For purposes of demonstrating data drift, we explicitly split the original dataset into two:

  • The first one contains all wines with an alcohol rate above 11%, wine_alcohol_above_11.
  • The second one contains those with an alcohol rate below 11%, wine_alcohol_below_11.

Such clear differences between the two datasets will be formalized as data drift. We split wine_alcohol_above_11 to train and score our model, and the second dataset wine_alcohol_below_11 will be considered as new incoming data that needs to be scored once the model has been deployed.

At this point, you would naturally expect a discrepancy between the scores. Why is that? Because clearly — as you’ll see in the next section — this violates the underlying IID assumption.


A Small Detour Through Statistical Learning

Let’s consider a classical supervised learning task with training set S = {(xᵢ, yᵢ)}, with xᵢ ∈ X and yᵢ ∈ Y, and a risk function r: YxY→ R. We wish to learn a predictive function f : X → Y that not only minimizes the empirical risk (on the set S) but also the generalization risk (on unseen data). Under the statistical learning framework, the generalization risk can be faithfully estimated from the empirical risk. This PAC theorem uses Hoeffding’s inequality, which relies on the infamous Independent and Identically Distributed (IID) assumption.

 
Generalization Bounds theorem
Generalization Bounds Theorem

Under this assumption, each pair of observations (x, y) is drawn independently from the same joint distribution p(X,Y). Intuitively, this means that the training set S is a reasonable protocol through which we can get partial information about the underlying true function f.

If the above assumption does not hold, the empirical risk on the training set is no longer a robust estimation of the expected empirical risk on new unseen data. In other words, the test error is no longer a good estimation of future errors.

With that, we will now investigate different scenarios where this assumption fails and causes data drift.

What Is Data Drift?

In the literature, several terms and formulations are used to describe the problem of data drift, here we employ the framework presented by Quiñonero Candela.


Back to Our Example…

To keep the problem simple, we employ a univariate point of view, focusing on the feature alcohol. However, the reasoning can be generalized to multiple dimensions, which is usually the case in practice (several features drifting at the same time).

The question we want to address here is:

Will the performance of a model trained on my training set (wines with an alcohol level above 11%) change drastically when scoring new bottles (whose alcohol level is below 11%)?

One important detail to note is that the assessment is about the comparative performance of the model between original and new data, and not about the absolute performance of the model.

If we have the ground truth labels of the new data, one straightforward approach is to score the new dataset and then compare the performance metrics between the original training set and the new dataset. However, in real life, acquiring ground truth labels for new datasets is usually delayed. In our case, we would have to buy and drink all the bottles available, which is a tempting choice… but probably not a wise one.

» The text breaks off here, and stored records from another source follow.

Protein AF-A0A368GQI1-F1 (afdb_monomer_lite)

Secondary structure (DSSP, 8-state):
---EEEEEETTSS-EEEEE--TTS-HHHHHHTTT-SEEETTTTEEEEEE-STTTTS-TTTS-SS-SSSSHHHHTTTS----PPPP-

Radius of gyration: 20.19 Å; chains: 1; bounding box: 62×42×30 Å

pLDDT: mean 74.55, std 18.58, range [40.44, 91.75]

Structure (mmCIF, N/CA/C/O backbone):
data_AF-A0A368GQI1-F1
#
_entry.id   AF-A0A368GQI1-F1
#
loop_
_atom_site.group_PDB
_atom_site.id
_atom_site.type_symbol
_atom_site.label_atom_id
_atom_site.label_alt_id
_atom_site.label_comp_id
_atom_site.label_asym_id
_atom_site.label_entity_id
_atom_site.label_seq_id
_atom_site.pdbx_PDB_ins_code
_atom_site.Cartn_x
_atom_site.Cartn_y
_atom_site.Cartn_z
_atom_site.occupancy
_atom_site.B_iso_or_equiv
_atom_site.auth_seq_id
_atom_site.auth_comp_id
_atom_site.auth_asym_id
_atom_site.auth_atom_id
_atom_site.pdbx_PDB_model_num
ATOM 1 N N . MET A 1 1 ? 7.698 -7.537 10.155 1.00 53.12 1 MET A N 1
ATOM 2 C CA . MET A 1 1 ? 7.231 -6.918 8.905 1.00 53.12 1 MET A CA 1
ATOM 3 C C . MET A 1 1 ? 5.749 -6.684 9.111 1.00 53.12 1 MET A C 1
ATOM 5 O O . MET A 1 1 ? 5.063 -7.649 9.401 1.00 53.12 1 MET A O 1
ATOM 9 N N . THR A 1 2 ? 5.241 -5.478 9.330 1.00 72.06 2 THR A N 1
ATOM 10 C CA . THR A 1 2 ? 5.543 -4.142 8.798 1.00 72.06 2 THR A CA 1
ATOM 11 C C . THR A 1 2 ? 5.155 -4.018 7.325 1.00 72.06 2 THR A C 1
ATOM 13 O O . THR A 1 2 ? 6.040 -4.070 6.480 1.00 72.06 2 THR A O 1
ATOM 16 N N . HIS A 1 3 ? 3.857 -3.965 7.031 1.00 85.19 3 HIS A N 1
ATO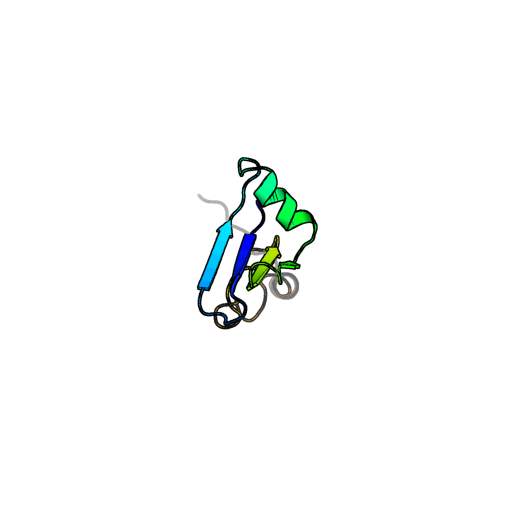M 17 C CA . HIS A 1 3 ? 3.317 -3.915 5.671 1.00 85.19 3 HIS A CA 1
ATOM 18 C C . HIS A 1 3 ? 3.993 -2.818 4.834 1.00 85.19 3 HIS A C 1
ATOM 20 O O . HIS A 1 3 ? 4.138 -1.681 5.292 1.00 85.19 3 HIS A O 1
ATOM 26 N N . CYS A 1 4 ? 4.381 -3.133 3.602 1.00 90.50 4 CYS A N 1
ATOM 27 C CA . CYS A 1 4 ? 4.658 -2.116 2.597 1.00 90.50 4 CYS A CA 1
ATOM 28 C C . CYS A 1 4 ? 3.323 -1.534 2.138 1.00 90.50 4 CYS A C 1
ATOM 30 O O . CYS A 1 4 ? 2.392 -2.281 1.848 1.00 90.50 4 CYS A O 1
ATOM 32 N N . PHE A 1 5 ? 3.243 -0.212 2.090 1.00 91.56 5 PHE A N 1
ATOM 33 C CA . PHE A 1 5 ? 2.083 0.546 1.648 1.00 91.56 5 PHE A CA 1
ATOM 34 C C . PHE A 1 5 ? 2.433 1.276 0.357 1.00 91.56 5 PHE A C 1
ATOM 36 O O . PHE A 1 5 ? 3.523 1.846 0.236 1.00 91.56 5 PHE A O 1
ATOM 43 N N . GLU A 1 6 ? 1.489 1.287 -0.570 1.00 91.38 6 GLU A N 1
ATOM 44 C CA . GLU A 1 6 ? 1.533 2.029 -1.820 1.00 91.38 6 GLU A CA 1
ATOM 45 C C . GLU A 1 6 ? 0.168 2.664 -2.066 1.00 91.38 6 GLU A C 1
ATOM 47 O O . GLU A 1 6 ? -0.864 2.027 -1.862 1.00 91.38 6 GLU A O 1
ATOM 52 N N . SER A 1 7 ? 0.149 3.910 -2.518 1.00 90.12 7 SER A N 1
ATOM 53 C CA . SER A 1 7 ? -1.064 4.543 -3.013 1.00 90.12 7 SER A CA 1
ATOM 54 C C . SER A 1 7 ? -0.777 5.348 -4.259 1.00 90.12 7 SER A C 1
ATOM 56 O O . SER A 1 7 ? 0.238 6.043 -4.318 1.00 90.12 7 SER A O 1
ATOM 58 N N . TYR A 1 8 ? -1.702 5.311 -5.204 1.00 91.19 8 TYR A N 1
ATOM 59 C CA . TYR A 1 8 ? -1.613 6.081 -6.431 1.00 91.19 8 TYR A CA 1
ATOM 60 C C . TYR A 1 8 ? -2.953 6.719 -6.780 1.00 91.19 8 TYR A C 1
ATOM 62 O O . TYR A 1 8 ? -4.009 6.123 -6.549 1.00 91.19 8 TYR A O 1
ATOM 70 N N . SER A 1 9 ? -2.903 7.934 -7.320 1.00 91.69 9 SER A N 1
ATOM 71 C CA . SER A 1 9 ? -4.067 8.583 -7.922 1.00 91.69 9 SER A CA 1
ATOM 72 C C . SER A 1 9 ? -4.510 7.834 -9.183 1.00 91.69 9 SER A C 1
ATOM 74 O O . SER A 1 9 ? -3.712 7.148 -9.826 1.00 91.69 9 SER A O 1
ATOM 76 N N . ASP A 1 10 ? -5.781 7.962 -9.566 1.00 86.88 10 ASP A N 1
ATOM 77 C CA . ASP A 1 10 ? -6.320 7.282 -10.756 1.00 86.88 10 ASP A CA 1
ATOM 78 C C . ASP A 1 10 ? -5.608 7.692 -12.064 1.00 86.88 10 ASP A C 1
ATOM 80 O O . ASP A 1 10 ? -5.558 6.918 -13.020 1.00 86.88 10 ASP A O 1
ATOM 84 N N . ASP A 1 11 ? -5.029 8.895 -12.109 1.00 87.81 11 ASP A N 1
ATOM 85 C CA . ASP A 1 11 ? -4.227 9.404 -13.227 1.00 87.81 11 ASP A CA 1
ATOM 86 C C . ASP A 1 11 ? -2.720 9.104 -13.101 1.00 87.81 11 ASP A C 1
ATOM 88 O O . ASP A 1 11 ? -1.941 9.496 -13.972 1.00 87.81 11 ASP A O 1
ATOM 92 N N . LEU A 1 12 ? -2.313 8.389 -12.043 1.00 83.75 12 LEU A N 1
ATOM 93 C CA . LEU A 1 12 ? -0.936 7.984 -11.736 1.00 83.75 12 LEU A CA 1
ATOM 94 C C . LEU A 1 12 ? 0.055 9.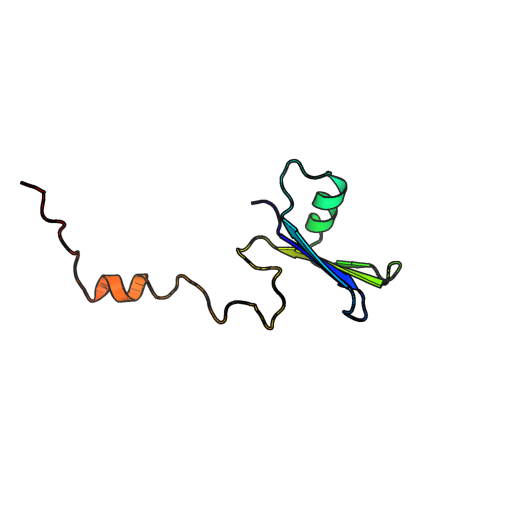154 -11.616 1.00 83.75 12 LEU A C 1
ATOM 96 O O . LEU A 1 12 ? 1.265 8.964 -11.760 1.00 83.75 12 LEU A O 1
ATOM 100 N N . THR A 1 13 ? -0.438 10.369 -11.367 1.00 87.62 13 THR A N 1
ATOM 101 C CA . THR A 1 13 ? 0.407 11.559 -11.194 1.00 87.62 13 THR A CA 1
ATOM 102 C C . THR A 1 13 ? 0.983 11.661 -9.788 1.00 87.62 13 THR A C 1
ATOM 104 O O . THR A 1 13 ? 2.106 12.138 -9.614 1.00 87.62 13 THR A O 1
ATOM 107 N N . GLU A 1 14 ? 0.249 11.166 -8.792 1.00 88.44 14 GLU A N 1
ATOM 108 C CA . GLU A 1 14 ? 0.675 11.116 -7.403 1.00 88.44 14 GLU A CA 1
ATOM 109 C C . GLU A 1 14 ? 0.846 9.663 -6.980 1.00 88.44 14 GLU A C 1
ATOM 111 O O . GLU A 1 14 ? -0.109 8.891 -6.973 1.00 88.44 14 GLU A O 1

Therefore, in order to be able to react in a timely manner, we will need to base performance solely on the features of the incoming data. The logic is that if the data distribution diverges between the training phase and testing phase, it is a strong signal that the model’s performance won’t be the same.

With that being said, the question above can be answered by checking data drift between the original training set and the incoming test set.

The Drift Zoology

Now let’s get back to our wines and take a closer look at different situations where data drift occurs. Throughout this section, this is how our model is trained and originally tested.

From the wine_alcohol_above_11 dataset, we randomly split them into two:

  • The first one to train the model, denoted by alcohol_above_11_train, will be further split in training and validation sets.
  • The other one for testing the model called alcohol_above_11_test.

We fit a Random Forest model on alcohol_above_11_train. The model achieves a F1 Score of 0.709 on the hold-out set.